The theme of the story is first of all the relationship between a concerned father and his distanced teenage son. The father shows an over concerned parental responsibility for his almost adult son. But his reasons are good, and his concerns are natural due to the fact that they live in a troubled area. It is also a story about a child growing up in the middle of a local war, without both his parents there to support him. The father tries the best he can, but he can never replace a mother. And when he tries to act like a mother, the son finds his behaviour silly. In a short way the story tell us about the violence in the everyday that the people in Northern Ireland had to face, and how this could damage a peaceful family life.

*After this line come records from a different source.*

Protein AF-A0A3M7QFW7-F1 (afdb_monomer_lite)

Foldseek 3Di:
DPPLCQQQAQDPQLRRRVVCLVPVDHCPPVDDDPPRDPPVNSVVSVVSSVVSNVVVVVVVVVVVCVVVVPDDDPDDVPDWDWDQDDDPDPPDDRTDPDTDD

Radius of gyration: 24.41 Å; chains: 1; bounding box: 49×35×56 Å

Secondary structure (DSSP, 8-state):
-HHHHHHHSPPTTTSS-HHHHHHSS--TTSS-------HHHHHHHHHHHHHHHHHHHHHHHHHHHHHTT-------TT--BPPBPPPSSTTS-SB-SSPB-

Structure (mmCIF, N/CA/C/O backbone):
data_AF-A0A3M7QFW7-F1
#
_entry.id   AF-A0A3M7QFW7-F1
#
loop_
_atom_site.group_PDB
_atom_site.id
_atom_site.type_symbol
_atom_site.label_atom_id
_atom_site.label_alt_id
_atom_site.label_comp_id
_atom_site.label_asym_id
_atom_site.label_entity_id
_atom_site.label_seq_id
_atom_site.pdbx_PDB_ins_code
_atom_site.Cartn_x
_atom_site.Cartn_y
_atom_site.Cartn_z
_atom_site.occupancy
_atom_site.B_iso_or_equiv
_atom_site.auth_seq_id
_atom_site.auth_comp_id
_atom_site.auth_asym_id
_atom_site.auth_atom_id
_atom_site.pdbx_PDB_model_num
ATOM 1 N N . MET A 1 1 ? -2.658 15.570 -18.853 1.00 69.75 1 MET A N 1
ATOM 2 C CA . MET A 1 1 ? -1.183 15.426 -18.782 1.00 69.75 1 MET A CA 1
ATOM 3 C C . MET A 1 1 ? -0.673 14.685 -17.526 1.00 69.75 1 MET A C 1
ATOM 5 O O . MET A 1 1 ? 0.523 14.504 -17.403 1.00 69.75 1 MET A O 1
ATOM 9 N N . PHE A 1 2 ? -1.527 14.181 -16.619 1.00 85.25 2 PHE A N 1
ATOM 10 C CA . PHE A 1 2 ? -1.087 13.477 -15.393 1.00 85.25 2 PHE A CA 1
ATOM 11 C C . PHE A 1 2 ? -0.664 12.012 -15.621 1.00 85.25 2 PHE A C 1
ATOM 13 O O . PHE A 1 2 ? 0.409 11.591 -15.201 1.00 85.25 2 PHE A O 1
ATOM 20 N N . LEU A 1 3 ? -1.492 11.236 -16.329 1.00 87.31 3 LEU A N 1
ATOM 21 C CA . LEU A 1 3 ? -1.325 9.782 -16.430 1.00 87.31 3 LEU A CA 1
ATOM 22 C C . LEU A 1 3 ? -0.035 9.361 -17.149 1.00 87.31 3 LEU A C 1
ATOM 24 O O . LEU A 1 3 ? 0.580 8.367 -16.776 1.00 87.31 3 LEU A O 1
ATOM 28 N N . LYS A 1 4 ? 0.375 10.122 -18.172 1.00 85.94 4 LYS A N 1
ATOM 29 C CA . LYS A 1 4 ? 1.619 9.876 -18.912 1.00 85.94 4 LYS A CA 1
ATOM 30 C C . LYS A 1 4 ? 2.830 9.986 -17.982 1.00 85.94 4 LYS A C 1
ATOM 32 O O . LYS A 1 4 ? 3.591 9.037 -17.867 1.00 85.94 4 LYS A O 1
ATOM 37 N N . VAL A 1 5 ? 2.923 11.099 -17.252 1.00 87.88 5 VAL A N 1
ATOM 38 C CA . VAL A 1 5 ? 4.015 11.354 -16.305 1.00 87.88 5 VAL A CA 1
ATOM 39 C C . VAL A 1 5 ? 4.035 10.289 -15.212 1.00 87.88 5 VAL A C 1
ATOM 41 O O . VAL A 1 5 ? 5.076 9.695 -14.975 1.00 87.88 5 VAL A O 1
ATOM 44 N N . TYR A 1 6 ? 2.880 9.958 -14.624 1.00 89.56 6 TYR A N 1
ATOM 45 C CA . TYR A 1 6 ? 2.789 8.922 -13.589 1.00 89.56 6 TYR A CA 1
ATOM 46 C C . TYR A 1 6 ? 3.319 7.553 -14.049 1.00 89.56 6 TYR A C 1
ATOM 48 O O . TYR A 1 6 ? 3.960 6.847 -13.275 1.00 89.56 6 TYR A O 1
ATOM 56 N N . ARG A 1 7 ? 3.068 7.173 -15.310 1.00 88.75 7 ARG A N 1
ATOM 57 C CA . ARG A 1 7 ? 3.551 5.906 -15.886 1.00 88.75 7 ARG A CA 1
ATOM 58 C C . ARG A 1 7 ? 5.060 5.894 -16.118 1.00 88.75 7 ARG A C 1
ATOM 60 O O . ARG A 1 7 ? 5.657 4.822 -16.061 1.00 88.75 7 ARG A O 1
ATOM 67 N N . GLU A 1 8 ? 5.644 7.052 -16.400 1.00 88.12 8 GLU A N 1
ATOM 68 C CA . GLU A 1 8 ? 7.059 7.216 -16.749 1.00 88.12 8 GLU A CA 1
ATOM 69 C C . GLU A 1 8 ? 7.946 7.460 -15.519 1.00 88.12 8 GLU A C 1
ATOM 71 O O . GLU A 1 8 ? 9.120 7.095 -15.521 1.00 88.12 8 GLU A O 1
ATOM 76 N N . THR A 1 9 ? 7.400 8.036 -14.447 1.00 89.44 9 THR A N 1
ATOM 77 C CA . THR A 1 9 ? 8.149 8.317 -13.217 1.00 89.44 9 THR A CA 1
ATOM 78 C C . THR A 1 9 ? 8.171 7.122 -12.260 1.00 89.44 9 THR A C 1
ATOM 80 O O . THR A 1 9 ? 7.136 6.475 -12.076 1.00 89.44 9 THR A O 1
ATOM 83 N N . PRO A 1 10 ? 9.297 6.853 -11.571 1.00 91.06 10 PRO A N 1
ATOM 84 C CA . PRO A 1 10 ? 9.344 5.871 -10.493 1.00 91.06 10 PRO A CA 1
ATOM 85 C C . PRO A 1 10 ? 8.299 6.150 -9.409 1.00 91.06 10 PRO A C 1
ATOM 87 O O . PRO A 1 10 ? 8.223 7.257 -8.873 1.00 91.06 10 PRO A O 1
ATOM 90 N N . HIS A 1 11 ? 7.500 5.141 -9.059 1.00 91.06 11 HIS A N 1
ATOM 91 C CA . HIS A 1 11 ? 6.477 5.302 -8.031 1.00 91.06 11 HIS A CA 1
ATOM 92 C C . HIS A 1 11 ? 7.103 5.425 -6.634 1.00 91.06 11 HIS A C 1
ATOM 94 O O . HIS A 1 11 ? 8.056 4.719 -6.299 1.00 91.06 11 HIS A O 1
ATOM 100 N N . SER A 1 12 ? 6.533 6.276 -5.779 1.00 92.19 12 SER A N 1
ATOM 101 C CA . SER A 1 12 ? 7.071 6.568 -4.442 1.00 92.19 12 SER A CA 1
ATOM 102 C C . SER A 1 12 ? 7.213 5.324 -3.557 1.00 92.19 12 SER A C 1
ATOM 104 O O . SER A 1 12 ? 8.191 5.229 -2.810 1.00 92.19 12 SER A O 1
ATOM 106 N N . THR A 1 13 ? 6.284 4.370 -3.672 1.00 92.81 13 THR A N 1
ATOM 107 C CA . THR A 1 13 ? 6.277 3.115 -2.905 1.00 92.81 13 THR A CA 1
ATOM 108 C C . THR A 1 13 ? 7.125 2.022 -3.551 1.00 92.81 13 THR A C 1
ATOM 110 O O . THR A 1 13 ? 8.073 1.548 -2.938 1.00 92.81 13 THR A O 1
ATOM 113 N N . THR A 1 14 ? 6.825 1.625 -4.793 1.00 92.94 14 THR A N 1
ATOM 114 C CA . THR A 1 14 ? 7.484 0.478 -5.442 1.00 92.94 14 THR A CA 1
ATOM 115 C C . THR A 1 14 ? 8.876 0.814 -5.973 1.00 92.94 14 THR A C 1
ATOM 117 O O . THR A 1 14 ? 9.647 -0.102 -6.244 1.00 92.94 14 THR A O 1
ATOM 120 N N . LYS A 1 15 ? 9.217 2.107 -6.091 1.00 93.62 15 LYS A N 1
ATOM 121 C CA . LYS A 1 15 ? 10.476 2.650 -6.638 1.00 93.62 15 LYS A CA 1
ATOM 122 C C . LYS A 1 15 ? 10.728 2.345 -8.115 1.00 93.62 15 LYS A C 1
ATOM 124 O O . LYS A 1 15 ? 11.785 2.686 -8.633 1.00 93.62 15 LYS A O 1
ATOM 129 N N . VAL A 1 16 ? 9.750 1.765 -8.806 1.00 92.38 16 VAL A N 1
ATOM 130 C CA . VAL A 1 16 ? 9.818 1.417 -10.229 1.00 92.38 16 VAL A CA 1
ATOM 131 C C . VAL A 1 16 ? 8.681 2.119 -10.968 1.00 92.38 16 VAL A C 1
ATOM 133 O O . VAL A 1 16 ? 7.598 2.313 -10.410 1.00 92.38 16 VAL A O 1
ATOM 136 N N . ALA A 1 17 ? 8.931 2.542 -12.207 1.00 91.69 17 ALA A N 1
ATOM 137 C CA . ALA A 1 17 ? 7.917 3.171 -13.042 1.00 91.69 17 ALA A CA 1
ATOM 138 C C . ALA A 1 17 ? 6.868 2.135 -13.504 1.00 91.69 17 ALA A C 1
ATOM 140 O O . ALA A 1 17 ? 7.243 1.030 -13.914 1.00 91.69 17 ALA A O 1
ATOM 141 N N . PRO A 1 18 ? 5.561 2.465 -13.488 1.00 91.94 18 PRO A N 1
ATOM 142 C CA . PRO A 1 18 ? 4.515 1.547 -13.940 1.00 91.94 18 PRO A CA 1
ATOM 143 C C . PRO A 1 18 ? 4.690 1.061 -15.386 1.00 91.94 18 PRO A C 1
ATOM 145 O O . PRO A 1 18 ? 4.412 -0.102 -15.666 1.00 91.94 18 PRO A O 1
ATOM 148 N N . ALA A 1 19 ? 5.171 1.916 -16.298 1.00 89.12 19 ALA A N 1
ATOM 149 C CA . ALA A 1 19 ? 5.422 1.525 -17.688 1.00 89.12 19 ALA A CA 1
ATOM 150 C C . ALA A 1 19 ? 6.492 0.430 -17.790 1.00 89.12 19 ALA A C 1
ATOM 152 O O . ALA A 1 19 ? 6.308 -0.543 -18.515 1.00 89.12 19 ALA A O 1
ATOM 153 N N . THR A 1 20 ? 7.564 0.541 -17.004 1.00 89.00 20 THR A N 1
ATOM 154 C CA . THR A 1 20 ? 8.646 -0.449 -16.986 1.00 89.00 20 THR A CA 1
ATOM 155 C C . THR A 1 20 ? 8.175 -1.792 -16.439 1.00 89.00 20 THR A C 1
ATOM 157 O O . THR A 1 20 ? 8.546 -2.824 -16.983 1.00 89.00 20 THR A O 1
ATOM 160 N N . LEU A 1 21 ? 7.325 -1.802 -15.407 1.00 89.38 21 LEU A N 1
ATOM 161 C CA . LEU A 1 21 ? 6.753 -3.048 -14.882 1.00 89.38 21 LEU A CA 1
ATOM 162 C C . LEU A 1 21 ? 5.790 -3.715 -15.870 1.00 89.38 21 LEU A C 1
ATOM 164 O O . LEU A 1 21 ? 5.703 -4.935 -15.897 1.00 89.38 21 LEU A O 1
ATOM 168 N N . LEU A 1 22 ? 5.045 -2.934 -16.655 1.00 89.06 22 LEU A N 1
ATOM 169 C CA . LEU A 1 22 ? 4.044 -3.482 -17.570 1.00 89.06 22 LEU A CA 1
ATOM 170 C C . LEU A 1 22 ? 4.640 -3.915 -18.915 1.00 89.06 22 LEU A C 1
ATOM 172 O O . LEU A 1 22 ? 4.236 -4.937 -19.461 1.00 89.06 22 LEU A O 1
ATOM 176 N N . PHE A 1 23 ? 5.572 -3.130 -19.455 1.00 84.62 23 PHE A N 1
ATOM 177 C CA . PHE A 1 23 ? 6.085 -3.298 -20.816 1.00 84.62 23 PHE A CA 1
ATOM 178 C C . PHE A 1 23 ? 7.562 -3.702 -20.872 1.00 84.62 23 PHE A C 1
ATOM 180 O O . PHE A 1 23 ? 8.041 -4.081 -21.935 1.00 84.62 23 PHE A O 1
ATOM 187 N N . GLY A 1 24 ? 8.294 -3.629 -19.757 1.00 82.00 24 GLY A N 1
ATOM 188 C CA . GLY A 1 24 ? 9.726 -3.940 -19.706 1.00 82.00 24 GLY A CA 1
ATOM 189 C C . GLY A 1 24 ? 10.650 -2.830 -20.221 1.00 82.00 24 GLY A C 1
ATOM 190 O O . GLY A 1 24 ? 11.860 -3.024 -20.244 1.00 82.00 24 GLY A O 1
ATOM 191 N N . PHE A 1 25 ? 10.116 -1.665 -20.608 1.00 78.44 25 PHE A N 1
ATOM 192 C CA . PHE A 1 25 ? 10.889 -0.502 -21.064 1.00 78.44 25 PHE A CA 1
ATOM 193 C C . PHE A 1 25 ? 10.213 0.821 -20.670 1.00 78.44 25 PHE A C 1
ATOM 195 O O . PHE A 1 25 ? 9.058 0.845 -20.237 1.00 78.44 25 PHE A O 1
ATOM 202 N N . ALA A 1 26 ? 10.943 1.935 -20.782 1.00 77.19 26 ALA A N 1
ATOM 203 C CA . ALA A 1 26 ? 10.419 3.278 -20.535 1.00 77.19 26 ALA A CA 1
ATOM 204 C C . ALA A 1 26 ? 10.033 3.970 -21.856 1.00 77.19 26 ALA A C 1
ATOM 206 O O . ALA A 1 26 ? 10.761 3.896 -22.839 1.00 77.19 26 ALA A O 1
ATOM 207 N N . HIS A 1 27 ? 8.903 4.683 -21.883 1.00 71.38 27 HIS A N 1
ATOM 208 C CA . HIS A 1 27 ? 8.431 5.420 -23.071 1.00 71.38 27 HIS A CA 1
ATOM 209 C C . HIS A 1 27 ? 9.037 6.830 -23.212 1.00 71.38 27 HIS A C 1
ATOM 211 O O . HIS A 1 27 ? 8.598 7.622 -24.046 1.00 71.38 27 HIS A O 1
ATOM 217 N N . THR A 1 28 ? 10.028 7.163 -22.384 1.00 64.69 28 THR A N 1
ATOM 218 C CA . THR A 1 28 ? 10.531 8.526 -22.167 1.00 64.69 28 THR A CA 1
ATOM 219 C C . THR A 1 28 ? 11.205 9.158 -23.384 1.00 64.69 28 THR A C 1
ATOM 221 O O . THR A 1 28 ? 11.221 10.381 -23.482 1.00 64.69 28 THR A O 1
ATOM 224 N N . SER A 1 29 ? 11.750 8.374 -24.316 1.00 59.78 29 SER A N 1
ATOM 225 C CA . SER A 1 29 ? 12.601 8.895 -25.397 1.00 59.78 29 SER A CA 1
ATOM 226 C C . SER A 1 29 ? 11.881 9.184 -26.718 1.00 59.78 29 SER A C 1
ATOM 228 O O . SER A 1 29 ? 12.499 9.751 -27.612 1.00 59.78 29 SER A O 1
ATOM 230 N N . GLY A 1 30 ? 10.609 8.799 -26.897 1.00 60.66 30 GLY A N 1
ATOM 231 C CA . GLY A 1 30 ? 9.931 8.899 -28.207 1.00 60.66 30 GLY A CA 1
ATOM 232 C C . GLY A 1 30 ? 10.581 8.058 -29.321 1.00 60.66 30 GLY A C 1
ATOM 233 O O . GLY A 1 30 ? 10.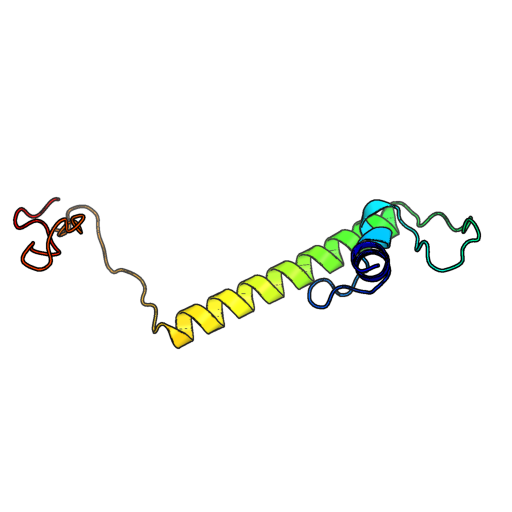143 8.107 -30.467 1.00 60.66 30 GLY A O 1
ATOM 234 N N . ILE A 1 31 ? 11.603 7.272 -28.974 1.00 62.31 31 ILE A N 1
ATOM 235 C CA . ILE A 1 31 ? 12.364 6.382 -29.843 1.00 62.31 31 ILE A CA 1
ATOM 236 C C . ILE A 1 31 ? 12.144 4.967 -29.296 1.00 62.31 31 ILE A C 1
ATOM 238 O O . ILE A 1 31 ? 12.300 4.768 -28.088 1.00 62.31 31 ILE A O 1
ATOM 242 N N . PRO A 1 32 ? 11.762 3.983 -30.128 1.00 60.38 32 PRO A N 1
ATOM 243 C CA . PRO A 1 32 ? 11.601 2.610 -29.667 1.00 60.38 32 PRO A CA 1
ATOM 244 C C . PRO A 1 32 ? 12.948 2.085 -29.158 1.00 60.38 32 PRO A C 1
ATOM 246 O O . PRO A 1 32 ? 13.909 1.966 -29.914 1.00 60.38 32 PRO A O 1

Both the father and the son are main characters in the story. The author tells us the story trough both of them. We get to know the father mostly through the son’s point of view, and the son through the father’s opinions. The father is a scared man. He is so scared that something bad is going to happen that he takes every precaution that is possible. He eats valium all day to calm him self down. And he thinks that maybe he worries too much for his son, but he can’t let go. His son thinks of him as an old woman, a coward. But the son does not understand how it is like to be a parent. The son is filled with hatred against the Protestants, he has probably joined the IRA and now he wants out. It is a difficult situation for him; he will not drag his father into this mess so instead of telling him about his troubles he takes distance from him. He does it by showing his father hatred and acting tough.

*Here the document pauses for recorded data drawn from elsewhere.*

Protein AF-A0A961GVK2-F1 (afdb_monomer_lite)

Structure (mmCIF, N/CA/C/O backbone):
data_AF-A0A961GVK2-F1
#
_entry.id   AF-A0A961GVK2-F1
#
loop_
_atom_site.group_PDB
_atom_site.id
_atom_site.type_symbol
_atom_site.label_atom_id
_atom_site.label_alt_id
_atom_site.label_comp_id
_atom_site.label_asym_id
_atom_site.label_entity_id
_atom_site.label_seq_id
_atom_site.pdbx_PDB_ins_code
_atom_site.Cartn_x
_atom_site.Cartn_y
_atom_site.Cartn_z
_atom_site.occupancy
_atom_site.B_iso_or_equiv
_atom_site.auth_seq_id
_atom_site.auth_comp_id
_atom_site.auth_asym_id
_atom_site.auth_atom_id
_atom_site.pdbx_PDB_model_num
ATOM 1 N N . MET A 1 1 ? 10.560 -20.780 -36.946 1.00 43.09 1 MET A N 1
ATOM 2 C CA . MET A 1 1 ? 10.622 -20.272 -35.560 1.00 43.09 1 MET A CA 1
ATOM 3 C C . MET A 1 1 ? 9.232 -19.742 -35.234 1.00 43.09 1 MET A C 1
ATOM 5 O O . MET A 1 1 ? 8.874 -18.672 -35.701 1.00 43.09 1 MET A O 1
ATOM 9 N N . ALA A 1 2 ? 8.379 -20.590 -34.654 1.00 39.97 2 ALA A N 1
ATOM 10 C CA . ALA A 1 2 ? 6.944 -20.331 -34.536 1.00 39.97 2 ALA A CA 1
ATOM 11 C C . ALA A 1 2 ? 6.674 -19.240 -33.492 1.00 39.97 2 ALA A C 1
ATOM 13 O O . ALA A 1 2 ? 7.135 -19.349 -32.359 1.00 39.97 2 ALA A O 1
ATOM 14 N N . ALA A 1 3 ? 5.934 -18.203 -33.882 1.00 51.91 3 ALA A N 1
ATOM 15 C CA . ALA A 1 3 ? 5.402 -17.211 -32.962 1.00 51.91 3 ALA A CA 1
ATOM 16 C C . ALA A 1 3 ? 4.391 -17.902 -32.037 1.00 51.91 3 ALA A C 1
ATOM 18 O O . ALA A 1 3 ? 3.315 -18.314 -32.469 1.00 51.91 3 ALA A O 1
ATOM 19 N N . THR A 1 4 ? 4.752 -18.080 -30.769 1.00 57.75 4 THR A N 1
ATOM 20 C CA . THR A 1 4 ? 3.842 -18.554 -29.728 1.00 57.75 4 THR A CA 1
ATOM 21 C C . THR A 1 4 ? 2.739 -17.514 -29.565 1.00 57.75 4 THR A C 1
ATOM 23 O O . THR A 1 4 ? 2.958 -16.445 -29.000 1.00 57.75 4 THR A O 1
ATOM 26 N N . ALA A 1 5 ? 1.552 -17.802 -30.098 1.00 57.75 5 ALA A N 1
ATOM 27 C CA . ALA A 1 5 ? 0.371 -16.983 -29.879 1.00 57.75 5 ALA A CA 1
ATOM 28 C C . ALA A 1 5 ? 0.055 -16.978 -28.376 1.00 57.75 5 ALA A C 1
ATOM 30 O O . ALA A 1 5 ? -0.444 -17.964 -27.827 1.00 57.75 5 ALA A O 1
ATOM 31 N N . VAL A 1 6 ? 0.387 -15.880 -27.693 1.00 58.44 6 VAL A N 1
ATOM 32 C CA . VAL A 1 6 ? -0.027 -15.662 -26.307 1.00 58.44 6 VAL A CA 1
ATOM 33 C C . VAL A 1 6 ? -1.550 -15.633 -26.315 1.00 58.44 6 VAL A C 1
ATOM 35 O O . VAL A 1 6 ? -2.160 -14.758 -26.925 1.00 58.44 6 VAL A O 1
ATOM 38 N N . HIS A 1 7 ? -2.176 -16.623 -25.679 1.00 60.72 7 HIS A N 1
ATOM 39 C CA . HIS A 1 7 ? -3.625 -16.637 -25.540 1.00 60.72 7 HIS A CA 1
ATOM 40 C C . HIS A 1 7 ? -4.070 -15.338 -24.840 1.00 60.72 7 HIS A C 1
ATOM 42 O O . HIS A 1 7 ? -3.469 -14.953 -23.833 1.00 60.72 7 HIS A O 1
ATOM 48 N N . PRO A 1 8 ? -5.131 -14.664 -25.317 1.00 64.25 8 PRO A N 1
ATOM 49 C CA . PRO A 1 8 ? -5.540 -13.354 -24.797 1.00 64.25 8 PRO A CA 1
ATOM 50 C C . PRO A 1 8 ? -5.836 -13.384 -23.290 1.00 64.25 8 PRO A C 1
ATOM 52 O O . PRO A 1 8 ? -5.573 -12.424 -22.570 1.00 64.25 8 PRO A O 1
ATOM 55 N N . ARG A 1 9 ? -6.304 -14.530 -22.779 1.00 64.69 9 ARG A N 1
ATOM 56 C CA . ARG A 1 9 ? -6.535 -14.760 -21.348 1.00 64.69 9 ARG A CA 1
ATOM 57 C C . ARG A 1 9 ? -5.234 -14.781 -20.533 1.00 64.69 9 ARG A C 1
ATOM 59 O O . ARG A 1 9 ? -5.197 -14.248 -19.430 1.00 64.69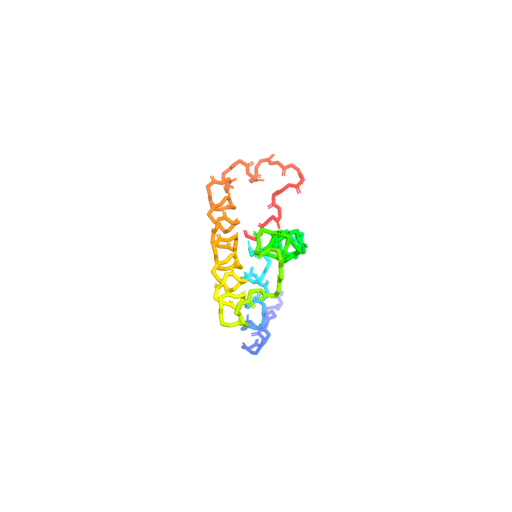 9 ARG A O 1
ATOM 66 N N . THR A 1 10 ? -4.165 -15.353 -21.084 1.00 74.12 10 THR A N 1
ATOM 67 C CA . THR A 1 10 ? -2.830 -15.394 -20.467 1.00 74.12 10 THR A CA 1
ATOM 68 C C . THR A 1 10 ? -2.163 -14.019 -20.493 1.00 74.12 10 THR A C 1
ATOM 70 O O . THR A 1 10 ? -1.489 -13.657 -19.532 1.00 74.12 10 THR A O 1
ATOM 73 N N . ALA A 1 11 ? -2.414 -13.220 -21.538 1.00 79.81 11 ALA A N 1
ATOM 74 C CA . ALA A 1 11 ? -1.932 -11.843 -21.636 1.00 79.81 11 ALA A CA 1
ATOM 75 C C . ALA A 1 11 ? -2.517 -10.952 -20.525 1.00 79.81 11 ALA A C 1
ATOM 77 O O . ALA A 1 11 ? -1.763 -10.323 -19.788 1.00 79.81 11 ALA A O 1
ATOM 78 N N . ILE A 1 12 ? -3.839 -10.971 -20.322 1.00 85.12 12 ILE A N 1
ATOM 79 C CA . ILE A 1 12 ? -4.500 -10.157 -19.285 1.00 85.12 12 ILE A CA 1
ATOM 80 C C . ILE A 1 12 ? -3.993 -10.514 -17.882 1.00 85.12 12 ILE A C 1
ATOM 82 O O . ILE A 1 12 ? -3.660 -9.627 -17.097 1.00 85.12 12 ILE A O 1
ATOM 86 N N . LEU A 1 13 ? -3.893 -11.810 -17.569 1.00 85.31 13 LEU A N 1
ATOM 87 C CA . LEU A 1 13 ? -3.391 -12.260 -16.268 1.00 85.31 13 LEU A CA 1
ATOM 88 C C . LEU A 1 13 ? -1.937 -11.832 -16.036 1.00 85.31 13 LEU A C 1
ATOM 90 O O . LEU A 1 13 ? -1.590 -11.440 -14.923 1.00 85.31 13 LEU A O 1
ATOM 94 N N . SER A 1 14 ? -1.104 -11.850 -17.082 1.00 85.38 14 SER A N 1
ATOM 95 C CA . SER A 1 14 ? 0.284 -11.384 -16.991 1.00 85.38 14 SER A CA 1
ATOM 96 C C . SER A 1 14 ? 0.376 -9.881 -16.712 1.00 85.38 14 SER A C 1
ATOM 98 O O . SER A 1 14 ? 1.157 -9.460 -15.862 1.00 85.38 14 SER A O 1
ATOM 100 N N . THR A 1 15 ? -0.483 -9.078 -17.345 1.00 87.44 15 THR A N 1
ATOM 101 C CA . THR A 1 15 ? -0.559 -7.632 -17.123 1.00 87.44 15 THR A CA 1
ATOM 102 C C . THR A 1 15 ? -1.011 -7.309 -15.702 1.00 87.44 15 THR A C 1
ATOM 104 O O . THR A 1 15 ? -0.397 -6.480 -15.035 1.00 87.44 15 THR A O 1
ATOM 107 N N . ILE A 1 16 ? -2.039 -7.997 -15.198 1.00 87.81 16 ILE A N 1
ATOM 108 C CA . ILE A 1 16 ? -2.490 -7.840 -13.807 1.00 87.81 16 ILE A CA 1
ATOM 109 C C . ILE A 1 16 ? -1.365 -8.222 -12.838 1.00 87.81 16 ILE A C 1
ATOM 111 O O . ILE A 1 16 ? -1.094 -7.484 -11.893 1.00 87.81 16 ILE A O 1
ATOM 115 N N . GLY A 1 17 ? -0.672 -9.337 -13.091 1.00 86.62 17 GLY A N 1
ATOM 116 C CA . GLY A 1 17 ? 0.475 -9.765 -12.290 1.00 86.62 17 GLY A CA 1
ATOM 117 C C . GLY A 1 17 ? 1.596 -8.723 -12.252 1.00 86.62 17 GLY A C 1
ATOM 118 O O . GLY A 1 17 ? 2.147 -8.465 -11.184 1.00 86.62 17 GLY A O 1
ATOM 119 N N . ALA A 1 18 ? 1.882 -8.067 -13.381 1.00 85.56 18 ALA A N 1
ATOM 120 C CA . ALA A 1 18 ? 2.855 -6.979 -13.448 1.00 85.56 18 ALA A CA 1
ATOM 121 C C . ALA A 1 18 ? 2.421 -5.766 -12.605 1.00 85.56 18 ALA A C 1
ATOM 123 O O . ALA A 1 18 ? 3.216 -5.255 -11.818 1.00 85.56 18 ALA A O 1
ATOM 124 N N . TYR A 1 19 ? 1.150 -5.356 -12.679 1.00 87.69 19 TYR A N 1
ATOM 125 C CA . TYR A 1 19 ? 0.629 -4.275 -11.833 1.00 87.69 19 TYR A CA 1
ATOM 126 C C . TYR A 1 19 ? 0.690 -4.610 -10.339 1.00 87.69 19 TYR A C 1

Knowing the history of Northern Ireland, and knowing that the story takes place in Belfast it is easy to understand both the father and the son. We know that this story was written before the peace negotiations between the sides in the country. And we also know how the IRA and the UVF fought against each other with heavy weaponry and killing violence. It is no wonder that the father was scared, and that the son wanted out of the IRA. But the IRA did not accept that a member wanted to leave. He knew too much, therefore the only way to leave was by dying.


I would say that the story does not have an exact highlight or a turning point. All from the beginning you are thinking that something is going to happen, and it does. The son is killed. The surprise was that he in fact knew his own killer. All through the story we get information about and from both of the main characters, and the story is never building up to a scene. It is told from two angles, which can be confusing sometimes. But it is the information you get in-between the lines that you think about after you have read it. It is when you think about the things in history that does not stand in the story you get the real message of the story. And the message is simple; this is how everyday violence can affect a normal family. 


The story is filled with feelings, opinions and anxiety. This is possible, it may as well be a real family’s story. The fact that this could have happened for real, and most likely something very similar has happened, makes this story serious. I will not call the story entertaining; it is too serious to be called anything else but serious. I can’t find the words to describe what I think of the story. But I know I liked it, in the informative way. It gave me a glimpse into the troubled lives the people in Northern Ireland had to live through everyday, and we here in Norway did not bother to know about. It is a sad story.